**Data items**
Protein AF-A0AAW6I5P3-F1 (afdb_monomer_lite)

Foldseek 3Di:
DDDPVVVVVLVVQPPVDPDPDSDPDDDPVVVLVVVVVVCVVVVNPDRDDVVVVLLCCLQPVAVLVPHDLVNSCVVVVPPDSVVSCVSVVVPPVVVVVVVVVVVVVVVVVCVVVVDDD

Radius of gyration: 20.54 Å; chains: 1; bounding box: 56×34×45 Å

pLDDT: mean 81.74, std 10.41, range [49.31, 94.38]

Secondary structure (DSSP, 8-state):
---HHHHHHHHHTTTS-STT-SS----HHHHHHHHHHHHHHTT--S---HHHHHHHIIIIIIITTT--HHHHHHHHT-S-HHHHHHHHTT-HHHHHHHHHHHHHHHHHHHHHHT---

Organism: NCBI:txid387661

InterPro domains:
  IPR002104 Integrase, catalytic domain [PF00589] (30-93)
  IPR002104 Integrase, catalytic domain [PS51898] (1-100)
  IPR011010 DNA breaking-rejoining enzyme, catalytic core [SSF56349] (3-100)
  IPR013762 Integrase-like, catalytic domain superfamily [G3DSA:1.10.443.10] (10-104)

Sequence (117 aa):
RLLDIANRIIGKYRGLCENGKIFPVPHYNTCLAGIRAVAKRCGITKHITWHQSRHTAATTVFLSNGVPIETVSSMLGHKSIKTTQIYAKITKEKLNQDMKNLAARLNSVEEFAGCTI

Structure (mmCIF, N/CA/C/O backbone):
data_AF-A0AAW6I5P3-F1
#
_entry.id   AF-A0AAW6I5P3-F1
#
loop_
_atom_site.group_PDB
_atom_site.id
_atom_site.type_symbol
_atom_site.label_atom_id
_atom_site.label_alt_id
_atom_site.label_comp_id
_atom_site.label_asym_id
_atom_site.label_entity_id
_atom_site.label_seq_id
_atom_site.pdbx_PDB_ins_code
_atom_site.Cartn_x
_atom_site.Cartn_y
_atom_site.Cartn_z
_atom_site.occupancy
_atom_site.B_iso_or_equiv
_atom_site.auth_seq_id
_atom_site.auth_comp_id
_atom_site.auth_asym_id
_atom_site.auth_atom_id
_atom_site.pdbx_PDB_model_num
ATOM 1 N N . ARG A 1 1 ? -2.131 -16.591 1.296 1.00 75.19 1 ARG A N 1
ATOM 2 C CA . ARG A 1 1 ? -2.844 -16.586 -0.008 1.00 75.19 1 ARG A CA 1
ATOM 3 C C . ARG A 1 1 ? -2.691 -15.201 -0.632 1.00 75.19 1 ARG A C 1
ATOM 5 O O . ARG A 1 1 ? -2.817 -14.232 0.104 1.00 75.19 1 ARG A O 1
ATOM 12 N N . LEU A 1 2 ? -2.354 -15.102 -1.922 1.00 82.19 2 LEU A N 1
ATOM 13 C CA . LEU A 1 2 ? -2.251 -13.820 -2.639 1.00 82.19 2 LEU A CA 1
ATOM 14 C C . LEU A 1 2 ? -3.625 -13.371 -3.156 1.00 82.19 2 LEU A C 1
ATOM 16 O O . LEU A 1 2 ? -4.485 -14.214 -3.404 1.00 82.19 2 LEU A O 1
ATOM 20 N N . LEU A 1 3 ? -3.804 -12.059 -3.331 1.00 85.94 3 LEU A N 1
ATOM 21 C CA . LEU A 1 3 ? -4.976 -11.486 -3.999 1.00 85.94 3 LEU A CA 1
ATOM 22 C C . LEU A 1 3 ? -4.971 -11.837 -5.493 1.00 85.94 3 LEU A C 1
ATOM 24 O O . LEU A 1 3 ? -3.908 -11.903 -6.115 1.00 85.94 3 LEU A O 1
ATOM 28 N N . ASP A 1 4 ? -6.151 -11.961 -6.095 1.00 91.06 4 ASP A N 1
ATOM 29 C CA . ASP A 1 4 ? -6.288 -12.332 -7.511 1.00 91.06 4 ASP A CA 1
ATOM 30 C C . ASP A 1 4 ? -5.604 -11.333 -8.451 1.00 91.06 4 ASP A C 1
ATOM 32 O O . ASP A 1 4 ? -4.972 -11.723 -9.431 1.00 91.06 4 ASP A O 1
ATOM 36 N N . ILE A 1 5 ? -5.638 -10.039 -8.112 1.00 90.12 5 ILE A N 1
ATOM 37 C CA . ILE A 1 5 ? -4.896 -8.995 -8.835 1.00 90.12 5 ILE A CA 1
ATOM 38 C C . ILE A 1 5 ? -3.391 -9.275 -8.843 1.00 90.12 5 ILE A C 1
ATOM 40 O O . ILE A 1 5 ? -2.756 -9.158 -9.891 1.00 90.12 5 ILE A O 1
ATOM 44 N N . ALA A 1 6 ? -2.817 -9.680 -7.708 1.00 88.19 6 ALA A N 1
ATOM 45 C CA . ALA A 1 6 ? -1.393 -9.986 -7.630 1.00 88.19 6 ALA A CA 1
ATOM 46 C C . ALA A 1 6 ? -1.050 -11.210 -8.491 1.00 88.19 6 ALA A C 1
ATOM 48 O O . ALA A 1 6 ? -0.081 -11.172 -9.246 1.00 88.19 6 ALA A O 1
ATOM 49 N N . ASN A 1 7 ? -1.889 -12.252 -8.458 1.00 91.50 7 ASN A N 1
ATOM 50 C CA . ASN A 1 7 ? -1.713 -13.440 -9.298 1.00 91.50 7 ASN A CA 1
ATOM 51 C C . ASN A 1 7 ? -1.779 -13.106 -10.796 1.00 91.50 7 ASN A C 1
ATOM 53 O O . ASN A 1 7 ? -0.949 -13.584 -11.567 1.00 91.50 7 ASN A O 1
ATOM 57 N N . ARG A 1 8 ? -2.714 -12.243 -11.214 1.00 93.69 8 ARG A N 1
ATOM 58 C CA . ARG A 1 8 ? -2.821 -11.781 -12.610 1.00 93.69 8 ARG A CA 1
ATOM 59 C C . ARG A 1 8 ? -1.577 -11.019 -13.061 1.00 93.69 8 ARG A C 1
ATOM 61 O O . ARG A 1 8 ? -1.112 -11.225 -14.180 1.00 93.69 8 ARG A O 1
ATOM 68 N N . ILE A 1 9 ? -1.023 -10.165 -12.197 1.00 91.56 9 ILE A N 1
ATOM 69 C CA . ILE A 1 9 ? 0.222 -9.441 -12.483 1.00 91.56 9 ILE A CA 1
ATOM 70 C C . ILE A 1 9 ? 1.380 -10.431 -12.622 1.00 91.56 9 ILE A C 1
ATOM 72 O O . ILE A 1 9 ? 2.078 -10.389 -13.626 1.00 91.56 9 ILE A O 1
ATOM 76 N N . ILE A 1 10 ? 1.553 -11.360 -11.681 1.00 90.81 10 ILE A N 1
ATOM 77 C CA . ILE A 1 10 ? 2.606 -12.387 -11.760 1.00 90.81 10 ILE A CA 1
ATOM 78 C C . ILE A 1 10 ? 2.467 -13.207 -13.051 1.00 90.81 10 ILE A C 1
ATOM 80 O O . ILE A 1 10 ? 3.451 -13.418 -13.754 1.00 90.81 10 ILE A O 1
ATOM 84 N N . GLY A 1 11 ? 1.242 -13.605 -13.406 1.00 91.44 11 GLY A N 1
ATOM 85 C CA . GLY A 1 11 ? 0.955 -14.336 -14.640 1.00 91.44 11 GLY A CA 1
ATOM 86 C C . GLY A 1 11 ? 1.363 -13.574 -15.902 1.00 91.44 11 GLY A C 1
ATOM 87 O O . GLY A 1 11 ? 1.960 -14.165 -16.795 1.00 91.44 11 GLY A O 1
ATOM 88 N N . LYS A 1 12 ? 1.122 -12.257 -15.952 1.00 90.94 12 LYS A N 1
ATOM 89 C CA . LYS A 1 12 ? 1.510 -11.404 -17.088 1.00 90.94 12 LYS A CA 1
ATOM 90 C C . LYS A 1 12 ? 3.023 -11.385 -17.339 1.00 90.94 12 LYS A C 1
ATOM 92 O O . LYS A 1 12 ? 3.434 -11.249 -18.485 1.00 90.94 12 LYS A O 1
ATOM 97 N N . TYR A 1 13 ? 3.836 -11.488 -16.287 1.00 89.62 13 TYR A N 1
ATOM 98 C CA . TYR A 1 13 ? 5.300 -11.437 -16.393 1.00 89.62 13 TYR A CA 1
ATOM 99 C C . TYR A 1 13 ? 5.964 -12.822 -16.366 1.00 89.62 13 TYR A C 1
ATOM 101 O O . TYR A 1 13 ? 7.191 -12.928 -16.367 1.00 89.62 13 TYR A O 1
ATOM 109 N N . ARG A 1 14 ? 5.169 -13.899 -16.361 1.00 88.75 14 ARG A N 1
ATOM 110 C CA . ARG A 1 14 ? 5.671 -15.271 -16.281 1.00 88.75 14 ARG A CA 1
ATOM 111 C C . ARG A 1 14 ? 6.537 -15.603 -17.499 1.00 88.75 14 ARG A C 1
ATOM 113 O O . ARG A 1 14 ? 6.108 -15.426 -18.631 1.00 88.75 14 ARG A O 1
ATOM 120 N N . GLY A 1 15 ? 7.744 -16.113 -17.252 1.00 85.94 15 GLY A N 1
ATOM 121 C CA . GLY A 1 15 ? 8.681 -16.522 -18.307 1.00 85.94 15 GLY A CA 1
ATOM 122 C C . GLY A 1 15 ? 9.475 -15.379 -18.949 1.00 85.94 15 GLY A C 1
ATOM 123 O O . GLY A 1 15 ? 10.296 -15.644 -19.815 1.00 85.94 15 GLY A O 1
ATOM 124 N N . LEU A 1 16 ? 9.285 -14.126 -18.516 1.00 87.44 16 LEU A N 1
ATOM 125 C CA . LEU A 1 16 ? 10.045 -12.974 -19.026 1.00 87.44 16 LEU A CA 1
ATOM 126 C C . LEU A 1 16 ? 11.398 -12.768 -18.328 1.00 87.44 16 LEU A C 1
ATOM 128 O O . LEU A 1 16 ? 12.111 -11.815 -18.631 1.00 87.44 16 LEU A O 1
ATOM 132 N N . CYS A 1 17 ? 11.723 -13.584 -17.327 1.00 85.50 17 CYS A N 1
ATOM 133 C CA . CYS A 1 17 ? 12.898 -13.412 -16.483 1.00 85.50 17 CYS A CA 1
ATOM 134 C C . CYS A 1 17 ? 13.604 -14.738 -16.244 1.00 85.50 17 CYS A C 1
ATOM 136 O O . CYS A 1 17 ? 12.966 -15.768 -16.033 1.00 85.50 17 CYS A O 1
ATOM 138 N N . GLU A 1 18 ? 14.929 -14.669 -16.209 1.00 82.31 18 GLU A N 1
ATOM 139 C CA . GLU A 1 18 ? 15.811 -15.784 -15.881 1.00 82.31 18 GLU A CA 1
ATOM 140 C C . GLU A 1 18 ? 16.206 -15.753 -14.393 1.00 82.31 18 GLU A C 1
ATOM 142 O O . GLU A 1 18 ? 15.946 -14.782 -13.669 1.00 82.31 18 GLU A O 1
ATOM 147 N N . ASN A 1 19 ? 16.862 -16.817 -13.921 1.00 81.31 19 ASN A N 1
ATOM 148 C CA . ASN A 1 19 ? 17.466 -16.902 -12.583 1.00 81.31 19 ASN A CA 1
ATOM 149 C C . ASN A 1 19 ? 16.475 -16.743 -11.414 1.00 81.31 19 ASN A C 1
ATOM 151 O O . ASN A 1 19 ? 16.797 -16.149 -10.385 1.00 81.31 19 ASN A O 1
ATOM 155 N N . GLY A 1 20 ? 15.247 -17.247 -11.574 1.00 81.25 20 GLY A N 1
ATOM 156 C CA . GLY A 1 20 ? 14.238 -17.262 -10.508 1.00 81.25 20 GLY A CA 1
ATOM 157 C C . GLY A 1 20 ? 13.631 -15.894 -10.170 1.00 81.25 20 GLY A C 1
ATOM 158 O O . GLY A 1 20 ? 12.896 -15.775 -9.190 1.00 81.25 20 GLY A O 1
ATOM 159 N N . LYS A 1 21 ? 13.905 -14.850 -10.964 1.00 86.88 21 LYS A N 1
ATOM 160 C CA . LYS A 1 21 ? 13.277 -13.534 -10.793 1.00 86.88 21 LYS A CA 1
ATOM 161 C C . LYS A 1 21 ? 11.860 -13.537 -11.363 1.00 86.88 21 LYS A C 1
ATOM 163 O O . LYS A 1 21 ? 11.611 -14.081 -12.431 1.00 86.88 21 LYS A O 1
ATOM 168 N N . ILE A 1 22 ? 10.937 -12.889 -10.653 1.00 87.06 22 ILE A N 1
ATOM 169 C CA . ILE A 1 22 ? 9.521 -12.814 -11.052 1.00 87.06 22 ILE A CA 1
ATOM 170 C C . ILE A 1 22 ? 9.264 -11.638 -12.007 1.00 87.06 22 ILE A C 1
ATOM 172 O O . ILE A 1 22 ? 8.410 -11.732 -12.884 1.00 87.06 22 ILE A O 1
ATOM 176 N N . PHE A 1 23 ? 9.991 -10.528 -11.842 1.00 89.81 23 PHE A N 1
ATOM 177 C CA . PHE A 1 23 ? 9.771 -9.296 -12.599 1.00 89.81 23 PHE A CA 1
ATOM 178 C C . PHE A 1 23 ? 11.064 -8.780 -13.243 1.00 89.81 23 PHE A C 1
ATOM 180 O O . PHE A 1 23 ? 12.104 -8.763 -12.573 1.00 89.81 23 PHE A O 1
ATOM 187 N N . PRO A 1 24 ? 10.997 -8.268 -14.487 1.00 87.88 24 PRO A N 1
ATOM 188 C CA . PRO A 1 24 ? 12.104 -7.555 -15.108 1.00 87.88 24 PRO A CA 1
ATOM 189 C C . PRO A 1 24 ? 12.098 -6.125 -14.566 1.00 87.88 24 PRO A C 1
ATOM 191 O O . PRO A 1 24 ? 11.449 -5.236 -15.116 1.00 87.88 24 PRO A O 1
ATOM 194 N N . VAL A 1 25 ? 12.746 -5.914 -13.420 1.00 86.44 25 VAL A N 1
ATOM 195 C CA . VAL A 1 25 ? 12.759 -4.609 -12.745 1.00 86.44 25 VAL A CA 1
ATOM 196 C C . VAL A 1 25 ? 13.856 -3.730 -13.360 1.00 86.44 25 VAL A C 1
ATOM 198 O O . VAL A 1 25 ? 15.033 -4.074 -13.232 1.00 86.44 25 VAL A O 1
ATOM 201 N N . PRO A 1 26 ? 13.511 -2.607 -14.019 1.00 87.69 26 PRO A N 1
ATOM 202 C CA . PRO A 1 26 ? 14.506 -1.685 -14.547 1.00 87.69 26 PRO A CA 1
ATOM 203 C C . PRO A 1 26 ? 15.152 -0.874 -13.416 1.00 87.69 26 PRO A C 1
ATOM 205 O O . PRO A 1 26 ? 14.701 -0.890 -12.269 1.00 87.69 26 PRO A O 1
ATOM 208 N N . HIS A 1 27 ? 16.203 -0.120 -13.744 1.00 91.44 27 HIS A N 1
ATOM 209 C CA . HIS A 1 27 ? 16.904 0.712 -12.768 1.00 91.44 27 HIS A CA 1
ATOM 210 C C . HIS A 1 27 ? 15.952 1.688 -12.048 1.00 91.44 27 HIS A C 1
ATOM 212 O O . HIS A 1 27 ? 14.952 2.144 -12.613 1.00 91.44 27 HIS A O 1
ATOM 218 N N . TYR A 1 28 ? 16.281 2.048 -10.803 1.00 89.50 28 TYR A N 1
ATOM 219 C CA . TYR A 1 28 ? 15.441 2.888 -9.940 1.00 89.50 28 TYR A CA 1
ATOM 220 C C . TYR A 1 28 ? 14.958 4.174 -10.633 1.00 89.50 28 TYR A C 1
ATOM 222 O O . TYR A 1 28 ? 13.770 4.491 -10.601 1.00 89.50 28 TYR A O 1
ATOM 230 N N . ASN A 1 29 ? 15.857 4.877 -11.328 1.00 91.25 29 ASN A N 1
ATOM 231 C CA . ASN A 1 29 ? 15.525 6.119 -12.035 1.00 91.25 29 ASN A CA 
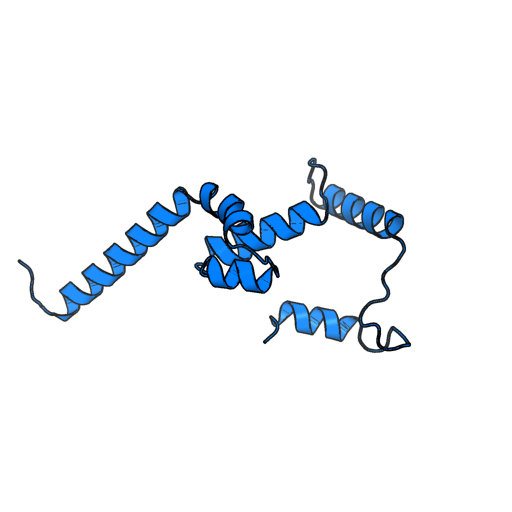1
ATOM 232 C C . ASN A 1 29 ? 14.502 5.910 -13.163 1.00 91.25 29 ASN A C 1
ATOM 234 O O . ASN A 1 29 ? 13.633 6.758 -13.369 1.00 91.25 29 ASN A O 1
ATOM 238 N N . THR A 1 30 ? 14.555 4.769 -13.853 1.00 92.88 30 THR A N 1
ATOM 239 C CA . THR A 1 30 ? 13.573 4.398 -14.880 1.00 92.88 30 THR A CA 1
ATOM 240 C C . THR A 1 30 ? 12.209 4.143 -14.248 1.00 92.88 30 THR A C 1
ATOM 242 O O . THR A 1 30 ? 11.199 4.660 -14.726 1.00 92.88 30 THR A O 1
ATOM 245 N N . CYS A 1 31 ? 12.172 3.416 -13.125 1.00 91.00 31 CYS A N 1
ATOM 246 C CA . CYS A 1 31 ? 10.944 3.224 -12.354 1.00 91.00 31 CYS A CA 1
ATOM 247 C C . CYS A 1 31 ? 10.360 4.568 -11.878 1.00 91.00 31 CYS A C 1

**About this exercise**
Go through the entries above and copy each line with "Integrase" in it.

**Solved exercise**
  IPR002104 Integrase, catalytic domain [PF00589] (30-93)
  IPR002104 Integrase, catalytic domain [PS51898] (1-100)
  IPR013762 Integrase-like, catalytic domain superfamily [G3DSA:1.10.443.10] (10-104)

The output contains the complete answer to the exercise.